# [WHAT IS EXPECTED]
From the data below, retype exactly the lines starting with the one that contains "ATOM 144 N N" and ending with the one that contains "ATOM 162 O O", both included.

# [RECORDS SUPPLIED]
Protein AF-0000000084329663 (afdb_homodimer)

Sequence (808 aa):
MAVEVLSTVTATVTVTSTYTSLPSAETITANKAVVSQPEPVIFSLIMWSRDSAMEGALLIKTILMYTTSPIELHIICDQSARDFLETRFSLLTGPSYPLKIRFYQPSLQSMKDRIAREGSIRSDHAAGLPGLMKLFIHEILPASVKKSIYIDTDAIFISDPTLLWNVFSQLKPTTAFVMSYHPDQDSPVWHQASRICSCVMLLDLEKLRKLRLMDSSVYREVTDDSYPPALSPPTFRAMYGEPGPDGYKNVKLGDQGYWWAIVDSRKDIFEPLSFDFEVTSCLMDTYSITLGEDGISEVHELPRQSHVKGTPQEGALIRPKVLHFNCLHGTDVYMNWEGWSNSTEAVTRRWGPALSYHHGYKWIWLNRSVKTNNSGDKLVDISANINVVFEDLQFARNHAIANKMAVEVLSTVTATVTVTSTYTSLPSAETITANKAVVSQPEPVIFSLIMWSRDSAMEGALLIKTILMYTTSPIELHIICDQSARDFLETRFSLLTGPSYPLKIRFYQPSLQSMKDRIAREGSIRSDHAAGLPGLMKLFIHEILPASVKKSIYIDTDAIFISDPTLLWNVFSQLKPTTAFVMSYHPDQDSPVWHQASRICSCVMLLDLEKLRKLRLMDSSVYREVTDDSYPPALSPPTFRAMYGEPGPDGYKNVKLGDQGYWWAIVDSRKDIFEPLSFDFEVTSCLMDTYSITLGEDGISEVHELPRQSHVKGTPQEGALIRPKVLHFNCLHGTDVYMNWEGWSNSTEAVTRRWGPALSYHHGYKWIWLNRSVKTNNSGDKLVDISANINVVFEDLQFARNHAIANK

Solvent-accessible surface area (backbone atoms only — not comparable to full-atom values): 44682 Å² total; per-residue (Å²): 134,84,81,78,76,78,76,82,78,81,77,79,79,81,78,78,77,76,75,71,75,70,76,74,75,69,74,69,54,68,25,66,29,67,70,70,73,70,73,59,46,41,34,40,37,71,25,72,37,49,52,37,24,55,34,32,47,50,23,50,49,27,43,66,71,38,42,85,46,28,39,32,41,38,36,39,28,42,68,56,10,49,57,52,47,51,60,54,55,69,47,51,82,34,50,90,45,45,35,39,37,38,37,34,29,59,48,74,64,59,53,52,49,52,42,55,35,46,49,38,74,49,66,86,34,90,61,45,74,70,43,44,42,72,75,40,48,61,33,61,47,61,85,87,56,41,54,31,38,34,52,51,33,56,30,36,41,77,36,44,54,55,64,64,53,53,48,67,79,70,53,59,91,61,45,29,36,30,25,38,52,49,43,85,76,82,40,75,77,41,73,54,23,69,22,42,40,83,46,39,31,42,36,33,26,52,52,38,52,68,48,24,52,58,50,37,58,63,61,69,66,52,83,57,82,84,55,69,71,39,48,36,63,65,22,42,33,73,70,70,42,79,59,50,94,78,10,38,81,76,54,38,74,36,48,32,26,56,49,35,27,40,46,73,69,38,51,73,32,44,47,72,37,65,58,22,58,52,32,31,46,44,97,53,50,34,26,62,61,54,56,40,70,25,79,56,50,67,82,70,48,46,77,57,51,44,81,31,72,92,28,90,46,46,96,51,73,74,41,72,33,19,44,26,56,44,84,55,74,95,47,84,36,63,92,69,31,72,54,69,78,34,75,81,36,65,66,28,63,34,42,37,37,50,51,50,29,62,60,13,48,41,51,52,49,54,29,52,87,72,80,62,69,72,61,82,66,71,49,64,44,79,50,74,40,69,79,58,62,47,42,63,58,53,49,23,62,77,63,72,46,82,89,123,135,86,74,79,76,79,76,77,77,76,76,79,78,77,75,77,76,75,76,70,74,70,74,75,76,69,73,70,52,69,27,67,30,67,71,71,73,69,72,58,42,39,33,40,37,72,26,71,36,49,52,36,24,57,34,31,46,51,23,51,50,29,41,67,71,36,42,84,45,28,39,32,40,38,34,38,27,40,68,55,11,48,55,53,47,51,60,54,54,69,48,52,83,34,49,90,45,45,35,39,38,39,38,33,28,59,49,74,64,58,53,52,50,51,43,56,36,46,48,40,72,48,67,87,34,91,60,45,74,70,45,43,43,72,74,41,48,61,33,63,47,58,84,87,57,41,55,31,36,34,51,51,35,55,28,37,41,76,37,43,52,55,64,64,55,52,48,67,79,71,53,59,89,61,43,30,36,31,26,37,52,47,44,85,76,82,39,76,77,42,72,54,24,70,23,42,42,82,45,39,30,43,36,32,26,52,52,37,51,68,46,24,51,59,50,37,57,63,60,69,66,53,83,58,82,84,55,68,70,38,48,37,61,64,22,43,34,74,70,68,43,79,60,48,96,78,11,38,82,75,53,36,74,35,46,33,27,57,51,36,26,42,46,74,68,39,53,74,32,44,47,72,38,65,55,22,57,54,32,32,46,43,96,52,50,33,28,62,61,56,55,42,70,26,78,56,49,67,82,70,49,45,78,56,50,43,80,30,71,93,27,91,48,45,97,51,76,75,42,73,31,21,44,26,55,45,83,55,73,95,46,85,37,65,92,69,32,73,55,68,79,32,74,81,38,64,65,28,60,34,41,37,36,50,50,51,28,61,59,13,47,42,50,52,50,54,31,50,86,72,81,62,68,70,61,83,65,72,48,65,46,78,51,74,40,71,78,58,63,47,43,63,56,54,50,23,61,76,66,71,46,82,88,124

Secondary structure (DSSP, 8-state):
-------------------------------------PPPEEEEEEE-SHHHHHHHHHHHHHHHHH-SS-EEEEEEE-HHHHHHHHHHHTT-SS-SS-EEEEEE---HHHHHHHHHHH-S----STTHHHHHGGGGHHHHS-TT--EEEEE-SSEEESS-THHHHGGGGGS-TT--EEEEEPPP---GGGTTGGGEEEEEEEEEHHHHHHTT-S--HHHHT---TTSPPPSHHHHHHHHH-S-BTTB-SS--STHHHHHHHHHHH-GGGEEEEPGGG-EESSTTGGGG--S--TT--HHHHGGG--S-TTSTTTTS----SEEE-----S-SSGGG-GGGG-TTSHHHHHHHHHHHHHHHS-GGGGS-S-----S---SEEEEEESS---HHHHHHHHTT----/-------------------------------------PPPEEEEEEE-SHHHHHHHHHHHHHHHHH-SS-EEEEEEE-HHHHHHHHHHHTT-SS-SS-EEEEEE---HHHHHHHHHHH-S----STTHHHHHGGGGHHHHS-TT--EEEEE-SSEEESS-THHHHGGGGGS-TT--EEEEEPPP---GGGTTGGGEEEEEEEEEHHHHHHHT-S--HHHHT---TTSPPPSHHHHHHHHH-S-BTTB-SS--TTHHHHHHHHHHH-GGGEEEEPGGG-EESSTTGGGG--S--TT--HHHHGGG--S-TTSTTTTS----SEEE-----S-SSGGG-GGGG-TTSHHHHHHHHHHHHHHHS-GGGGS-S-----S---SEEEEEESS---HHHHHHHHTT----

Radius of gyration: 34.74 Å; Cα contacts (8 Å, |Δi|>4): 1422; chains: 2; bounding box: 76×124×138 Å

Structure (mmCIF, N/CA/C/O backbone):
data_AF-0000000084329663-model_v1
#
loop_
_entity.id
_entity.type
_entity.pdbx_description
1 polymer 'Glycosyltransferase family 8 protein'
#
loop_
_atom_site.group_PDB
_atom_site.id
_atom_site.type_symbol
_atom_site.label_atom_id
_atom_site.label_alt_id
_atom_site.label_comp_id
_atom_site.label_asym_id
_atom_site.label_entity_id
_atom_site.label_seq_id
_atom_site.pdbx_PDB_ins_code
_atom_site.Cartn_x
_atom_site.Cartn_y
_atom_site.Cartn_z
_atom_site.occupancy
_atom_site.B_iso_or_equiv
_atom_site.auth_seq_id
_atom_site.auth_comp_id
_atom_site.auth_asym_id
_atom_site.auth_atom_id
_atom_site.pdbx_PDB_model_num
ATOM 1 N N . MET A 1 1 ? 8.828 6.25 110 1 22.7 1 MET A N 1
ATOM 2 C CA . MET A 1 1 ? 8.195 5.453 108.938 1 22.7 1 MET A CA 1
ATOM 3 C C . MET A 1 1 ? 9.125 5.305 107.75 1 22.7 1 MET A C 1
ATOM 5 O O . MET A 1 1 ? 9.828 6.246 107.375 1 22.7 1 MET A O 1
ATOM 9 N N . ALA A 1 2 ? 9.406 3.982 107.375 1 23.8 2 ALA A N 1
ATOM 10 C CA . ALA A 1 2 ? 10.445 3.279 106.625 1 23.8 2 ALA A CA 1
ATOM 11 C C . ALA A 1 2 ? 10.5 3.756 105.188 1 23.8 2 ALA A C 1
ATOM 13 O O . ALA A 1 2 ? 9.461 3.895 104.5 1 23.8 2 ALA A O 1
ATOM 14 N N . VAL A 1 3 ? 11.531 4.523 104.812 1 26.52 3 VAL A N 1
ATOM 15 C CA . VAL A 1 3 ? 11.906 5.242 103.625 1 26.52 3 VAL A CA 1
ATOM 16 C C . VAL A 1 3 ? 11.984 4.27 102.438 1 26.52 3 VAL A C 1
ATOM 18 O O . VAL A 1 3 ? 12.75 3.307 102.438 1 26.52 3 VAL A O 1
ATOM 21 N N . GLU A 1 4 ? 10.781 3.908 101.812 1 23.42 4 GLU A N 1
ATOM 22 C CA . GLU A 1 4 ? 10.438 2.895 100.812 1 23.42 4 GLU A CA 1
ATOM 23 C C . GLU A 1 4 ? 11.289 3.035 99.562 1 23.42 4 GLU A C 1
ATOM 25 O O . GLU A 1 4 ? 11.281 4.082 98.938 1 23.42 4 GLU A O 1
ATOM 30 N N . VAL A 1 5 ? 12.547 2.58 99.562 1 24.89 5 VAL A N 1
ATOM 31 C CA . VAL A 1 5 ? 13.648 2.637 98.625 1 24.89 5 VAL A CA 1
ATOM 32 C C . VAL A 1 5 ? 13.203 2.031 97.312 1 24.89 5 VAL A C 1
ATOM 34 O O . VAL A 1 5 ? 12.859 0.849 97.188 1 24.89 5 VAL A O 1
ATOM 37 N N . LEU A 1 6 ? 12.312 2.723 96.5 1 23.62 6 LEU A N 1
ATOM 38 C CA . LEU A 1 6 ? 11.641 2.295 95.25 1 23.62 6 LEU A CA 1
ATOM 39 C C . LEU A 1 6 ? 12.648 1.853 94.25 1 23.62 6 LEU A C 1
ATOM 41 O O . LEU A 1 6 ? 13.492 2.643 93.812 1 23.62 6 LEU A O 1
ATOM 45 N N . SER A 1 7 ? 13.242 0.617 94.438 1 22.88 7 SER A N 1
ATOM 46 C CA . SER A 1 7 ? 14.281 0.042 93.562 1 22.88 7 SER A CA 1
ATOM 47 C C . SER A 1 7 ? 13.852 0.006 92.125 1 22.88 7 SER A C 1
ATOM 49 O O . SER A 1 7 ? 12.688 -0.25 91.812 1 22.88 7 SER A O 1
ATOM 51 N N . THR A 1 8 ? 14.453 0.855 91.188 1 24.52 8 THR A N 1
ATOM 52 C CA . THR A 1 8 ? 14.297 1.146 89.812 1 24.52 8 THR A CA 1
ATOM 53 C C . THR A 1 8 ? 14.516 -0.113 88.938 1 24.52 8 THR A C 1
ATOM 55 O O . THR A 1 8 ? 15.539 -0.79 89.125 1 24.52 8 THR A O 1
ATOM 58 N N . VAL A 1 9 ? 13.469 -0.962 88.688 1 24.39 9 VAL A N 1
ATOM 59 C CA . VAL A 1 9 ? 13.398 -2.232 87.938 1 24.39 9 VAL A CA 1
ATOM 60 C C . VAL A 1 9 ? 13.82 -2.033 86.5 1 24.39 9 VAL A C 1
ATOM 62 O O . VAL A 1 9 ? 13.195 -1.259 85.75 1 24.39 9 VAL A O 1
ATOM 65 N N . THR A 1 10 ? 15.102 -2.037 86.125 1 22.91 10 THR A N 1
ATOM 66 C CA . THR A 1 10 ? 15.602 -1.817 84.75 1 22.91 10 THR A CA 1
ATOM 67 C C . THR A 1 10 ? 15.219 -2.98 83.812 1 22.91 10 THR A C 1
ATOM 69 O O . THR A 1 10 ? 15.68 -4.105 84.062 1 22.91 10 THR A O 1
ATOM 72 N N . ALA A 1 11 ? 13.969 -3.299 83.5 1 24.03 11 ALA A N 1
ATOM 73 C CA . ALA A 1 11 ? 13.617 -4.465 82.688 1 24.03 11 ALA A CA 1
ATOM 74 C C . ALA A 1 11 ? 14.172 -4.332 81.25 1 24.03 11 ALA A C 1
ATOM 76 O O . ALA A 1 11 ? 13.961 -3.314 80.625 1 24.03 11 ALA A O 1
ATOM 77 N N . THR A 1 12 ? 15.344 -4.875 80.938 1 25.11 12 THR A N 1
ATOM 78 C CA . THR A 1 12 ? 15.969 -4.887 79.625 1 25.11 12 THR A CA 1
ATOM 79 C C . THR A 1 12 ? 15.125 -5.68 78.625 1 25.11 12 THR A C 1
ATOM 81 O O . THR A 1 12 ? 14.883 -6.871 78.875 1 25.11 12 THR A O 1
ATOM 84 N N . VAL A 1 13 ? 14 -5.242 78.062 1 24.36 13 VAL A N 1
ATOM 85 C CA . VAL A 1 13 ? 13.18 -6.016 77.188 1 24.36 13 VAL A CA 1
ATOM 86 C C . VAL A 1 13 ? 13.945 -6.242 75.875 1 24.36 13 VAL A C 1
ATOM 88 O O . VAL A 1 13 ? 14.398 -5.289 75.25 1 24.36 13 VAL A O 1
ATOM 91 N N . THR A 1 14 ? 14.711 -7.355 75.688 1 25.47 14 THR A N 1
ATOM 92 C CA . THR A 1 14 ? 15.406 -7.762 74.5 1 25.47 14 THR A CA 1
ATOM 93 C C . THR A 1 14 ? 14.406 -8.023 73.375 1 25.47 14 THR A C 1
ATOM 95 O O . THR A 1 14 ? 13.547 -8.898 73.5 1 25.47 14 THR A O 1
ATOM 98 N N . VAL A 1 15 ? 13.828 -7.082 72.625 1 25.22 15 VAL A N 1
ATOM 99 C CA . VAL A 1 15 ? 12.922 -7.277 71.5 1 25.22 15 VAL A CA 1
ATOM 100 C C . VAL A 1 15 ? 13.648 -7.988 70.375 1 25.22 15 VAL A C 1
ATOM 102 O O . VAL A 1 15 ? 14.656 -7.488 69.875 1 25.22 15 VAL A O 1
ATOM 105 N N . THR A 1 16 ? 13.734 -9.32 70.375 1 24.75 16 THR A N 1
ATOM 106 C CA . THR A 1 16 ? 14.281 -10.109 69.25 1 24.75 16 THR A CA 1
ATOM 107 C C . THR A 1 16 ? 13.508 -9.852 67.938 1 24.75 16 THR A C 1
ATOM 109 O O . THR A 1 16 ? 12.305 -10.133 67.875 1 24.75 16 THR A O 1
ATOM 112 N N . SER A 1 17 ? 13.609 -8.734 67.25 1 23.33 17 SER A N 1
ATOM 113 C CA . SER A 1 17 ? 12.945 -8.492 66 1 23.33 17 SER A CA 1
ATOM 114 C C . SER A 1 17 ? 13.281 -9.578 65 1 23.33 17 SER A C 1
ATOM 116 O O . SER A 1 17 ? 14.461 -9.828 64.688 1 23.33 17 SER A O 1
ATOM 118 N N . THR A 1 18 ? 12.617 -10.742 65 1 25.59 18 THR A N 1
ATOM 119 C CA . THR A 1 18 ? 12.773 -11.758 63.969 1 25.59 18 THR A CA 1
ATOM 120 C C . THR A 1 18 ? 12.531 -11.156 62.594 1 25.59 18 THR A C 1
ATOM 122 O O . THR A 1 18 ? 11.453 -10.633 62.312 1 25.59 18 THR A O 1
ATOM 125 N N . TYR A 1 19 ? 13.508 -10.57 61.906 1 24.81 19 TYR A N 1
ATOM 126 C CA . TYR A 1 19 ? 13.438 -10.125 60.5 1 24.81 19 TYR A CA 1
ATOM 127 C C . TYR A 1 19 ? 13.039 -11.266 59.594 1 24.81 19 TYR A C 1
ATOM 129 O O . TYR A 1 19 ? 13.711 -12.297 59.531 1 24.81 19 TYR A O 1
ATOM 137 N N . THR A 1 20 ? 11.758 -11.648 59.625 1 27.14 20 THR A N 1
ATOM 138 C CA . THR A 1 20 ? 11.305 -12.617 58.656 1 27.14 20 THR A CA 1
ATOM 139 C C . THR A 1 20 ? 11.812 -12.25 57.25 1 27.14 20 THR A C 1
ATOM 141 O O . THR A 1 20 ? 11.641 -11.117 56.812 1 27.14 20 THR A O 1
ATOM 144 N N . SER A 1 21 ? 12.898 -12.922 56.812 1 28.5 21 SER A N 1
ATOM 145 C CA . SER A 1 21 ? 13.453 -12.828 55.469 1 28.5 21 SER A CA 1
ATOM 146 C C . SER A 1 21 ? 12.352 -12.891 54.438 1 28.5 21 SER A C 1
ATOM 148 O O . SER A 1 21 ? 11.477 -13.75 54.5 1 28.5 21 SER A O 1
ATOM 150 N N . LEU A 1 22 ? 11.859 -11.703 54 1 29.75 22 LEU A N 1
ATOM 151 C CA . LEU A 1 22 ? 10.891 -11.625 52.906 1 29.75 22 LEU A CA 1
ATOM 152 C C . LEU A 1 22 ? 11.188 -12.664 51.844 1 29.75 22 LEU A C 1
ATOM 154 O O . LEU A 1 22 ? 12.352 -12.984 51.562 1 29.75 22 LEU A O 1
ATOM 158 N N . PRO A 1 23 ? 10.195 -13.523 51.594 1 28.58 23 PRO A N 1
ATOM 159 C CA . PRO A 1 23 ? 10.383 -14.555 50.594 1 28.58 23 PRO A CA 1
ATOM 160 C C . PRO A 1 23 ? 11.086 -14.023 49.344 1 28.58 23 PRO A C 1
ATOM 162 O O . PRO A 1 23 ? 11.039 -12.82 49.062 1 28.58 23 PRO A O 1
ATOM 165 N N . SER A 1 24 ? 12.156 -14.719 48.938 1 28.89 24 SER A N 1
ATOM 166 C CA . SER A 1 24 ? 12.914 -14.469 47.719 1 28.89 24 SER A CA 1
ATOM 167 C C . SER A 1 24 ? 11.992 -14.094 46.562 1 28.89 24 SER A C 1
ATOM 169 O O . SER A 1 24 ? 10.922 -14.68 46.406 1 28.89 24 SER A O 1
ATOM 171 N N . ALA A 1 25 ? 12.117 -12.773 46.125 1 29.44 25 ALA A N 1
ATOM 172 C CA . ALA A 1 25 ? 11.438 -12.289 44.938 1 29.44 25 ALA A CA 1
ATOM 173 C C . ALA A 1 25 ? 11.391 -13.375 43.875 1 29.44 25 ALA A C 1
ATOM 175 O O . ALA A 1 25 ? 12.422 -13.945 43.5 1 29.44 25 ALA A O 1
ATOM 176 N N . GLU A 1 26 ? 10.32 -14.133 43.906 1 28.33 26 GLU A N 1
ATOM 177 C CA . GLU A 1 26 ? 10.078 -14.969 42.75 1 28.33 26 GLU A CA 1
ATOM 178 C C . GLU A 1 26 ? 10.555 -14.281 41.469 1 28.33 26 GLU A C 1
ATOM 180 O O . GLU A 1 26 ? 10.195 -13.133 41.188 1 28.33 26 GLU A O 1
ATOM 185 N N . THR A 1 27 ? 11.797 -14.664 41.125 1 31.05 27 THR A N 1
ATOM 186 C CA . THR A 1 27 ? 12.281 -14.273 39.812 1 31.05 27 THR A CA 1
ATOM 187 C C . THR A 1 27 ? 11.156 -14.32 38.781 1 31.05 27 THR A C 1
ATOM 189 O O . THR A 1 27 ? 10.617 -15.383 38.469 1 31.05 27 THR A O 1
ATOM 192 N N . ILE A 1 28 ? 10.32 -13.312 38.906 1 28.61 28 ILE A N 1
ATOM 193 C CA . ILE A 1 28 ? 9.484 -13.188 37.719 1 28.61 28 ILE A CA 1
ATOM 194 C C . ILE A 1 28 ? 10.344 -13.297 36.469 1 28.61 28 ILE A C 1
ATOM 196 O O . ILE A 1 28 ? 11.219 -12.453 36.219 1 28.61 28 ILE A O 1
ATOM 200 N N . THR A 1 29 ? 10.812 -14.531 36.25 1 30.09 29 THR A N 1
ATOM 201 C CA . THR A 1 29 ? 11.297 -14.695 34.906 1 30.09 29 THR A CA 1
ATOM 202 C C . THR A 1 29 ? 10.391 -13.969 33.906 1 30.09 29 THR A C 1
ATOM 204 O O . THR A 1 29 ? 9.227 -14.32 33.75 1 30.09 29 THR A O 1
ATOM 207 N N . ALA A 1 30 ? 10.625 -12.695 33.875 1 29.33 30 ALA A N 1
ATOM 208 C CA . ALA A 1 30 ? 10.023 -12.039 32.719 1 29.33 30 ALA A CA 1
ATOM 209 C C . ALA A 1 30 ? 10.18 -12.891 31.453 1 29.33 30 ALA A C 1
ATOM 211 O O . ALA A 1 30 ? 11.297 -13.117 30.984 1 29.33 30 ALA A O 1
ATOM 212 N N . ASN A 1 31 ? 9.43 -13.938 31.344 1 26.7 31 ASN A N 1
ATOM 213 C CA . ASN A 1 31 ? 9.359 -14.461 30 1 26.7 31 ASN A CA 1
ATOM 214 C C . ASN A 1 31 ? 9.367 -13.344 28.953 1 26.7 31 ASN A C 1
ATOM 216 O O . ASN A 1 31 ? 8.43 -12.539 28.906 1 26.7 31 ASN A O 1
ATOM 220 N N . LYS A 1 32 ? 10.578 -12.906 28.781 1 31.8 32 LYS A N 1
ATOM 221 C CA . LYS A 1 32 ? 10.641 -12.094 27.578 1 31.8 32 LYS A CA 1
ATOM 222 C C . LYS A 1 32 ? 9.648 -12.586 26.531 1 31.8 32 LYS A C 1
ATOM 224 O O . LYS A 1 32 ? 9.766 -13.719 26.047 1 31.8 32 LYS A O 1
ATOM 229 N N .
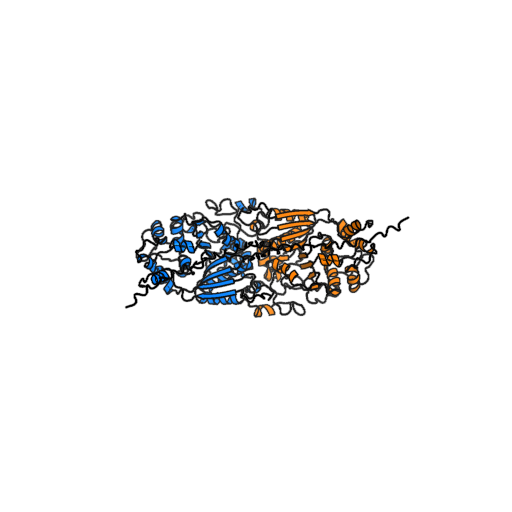 ALA A 1 33 ? 8.492 -12.219 26.672 1 33.72 33 ALA A N 1
ATOM 230 C CA . ALA A 1 33 ? 7.621 -12.453 25.531 1 33.72 33 ALA A CA 1
ATOM 231 C C . ALA A 1 33 ? 8.398 -12.352 24.219 1 33.72 33 ALA A C 1
ATOM 233 O O . ALA A 1 33 ? 8.961 -11.297 23.906 1 33.72 33 ALA A O 1
ATOM 234 N N . VAL A 1 34 ? 9.172 -13.328 23.844 1 35 34 VAL A N 1
ATOM 235 C CA . VAL A 1 34 ? 9.766 -13.352 22.516 1 35 34 VAL A CA 1
ATOM 236 C C . VAL A 1 34 ? 8.781 -12.781 21.5 1 35 34 VAL A C 1
ATOM 238 O O . VAL A 1 34 ? 7.684 -13.312 21.312 1 35 34 VAL A O 1
ATOM 241 N N . VAL A 1 35 ? 8.695 -11.547 21.391 1 40.12 35 VAL A N 1
ATOM 242
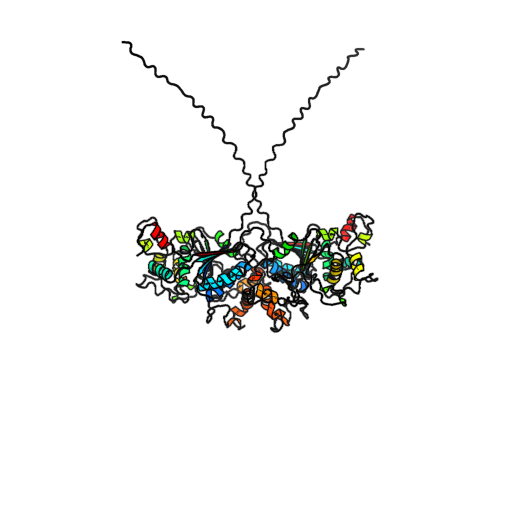 C CA . VAL A 1 35 ? 8.008 -10.992 20.234 1 40.12 35 VAL A CA 1
ATOM 243 C C . VAL A 1 35 ? 8.172 -11.922 19.031 1 40.12 35 VAL A C 1
ATOM 245 O O . VAL A 1 35 ? 9.289 -12.117 18.547 1 40.12 35 VAL A O 1
ATOM 248 N N . SER A 1 36 ? 7.52 -13.031 18.922 1 48.69 36 SER A N 1
ATOM 249 C CA . SER A 1 36 ? 7.629 -13.977 17.812 1 48.69 36 SER A CA 1
ATOM 250 C C . SER A 1 36 ? 7.734 -13.25 16.484 1 48.69 36 SER A C 1
ATOM 252 O O . SER A 1 36 ? 6.918 -12.375 16.172 1 48.69 36 SER A O 1
ATOM 254 N N . GLN A 1 37 ? 8.828 -13.102 15.938 1 58.78 37 GLN A N 1
ATOM 255 C CA . GLN A 1 37 ? 9.016 -12.586 14.586 1 58.78 37 GLN A CA 1
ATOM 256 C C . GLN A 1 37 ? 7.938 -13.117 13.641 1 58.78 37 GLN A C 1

# [TASK RESULT]
ATOM 144 N N . SER A 1 21 ? 12.898 -12.922 56.812 1 28.5 21 SER A N 1
ATOM 145 C CA . SER A 1 21 ? 13.453 -12.828 55.469 1 28.5 21 SER A CA 1
ATOM 146 C C . SER A 1 21 ? 12.352 -12.891 54.438 1 28.5 21 SER A C 1
ATOM 148 O O . SER A 1 21 ? 11.477 -13.75 54.5 1 28.5 21 SER A O 1
ATOM 150 N N . LEU A 1 22 ? 11.859 -11.703 54 1 29.75 22 LEU A N 1
ATOM 151 C CA . LEU A 1 22 ? 10.891 -11.625 52.906 1 29.75 22 LEU A CA 1
ATOM 152 C C . LEU A 1 22 ? 11.188 -12.664 51.844 1 29.75 22 LEU A C 1
ATOM 154 O O . LEU A 1 22 ? 12.352 -12.984 51.562 1 29.75 22 LEU A O 1
ATOM 158 N N . PRO A 1 23 ? 10.195 -13.523 51.594 1 28.58 23 PRO A N 1
ATOM 159 C CA . PRO A 1 23 ? 10.383 -14.555 50.594 1 28.58 23 PRO A CA 1
ATOM 160 C C . PRO A 1 23 ? 11.086 -14.023 49.344 1 28.58 23 PRO A C 1
ATOM 162 O O . PRO A 1 23 ? 11.039 -12.82 49.062 1 28.58 23 PRO A O 1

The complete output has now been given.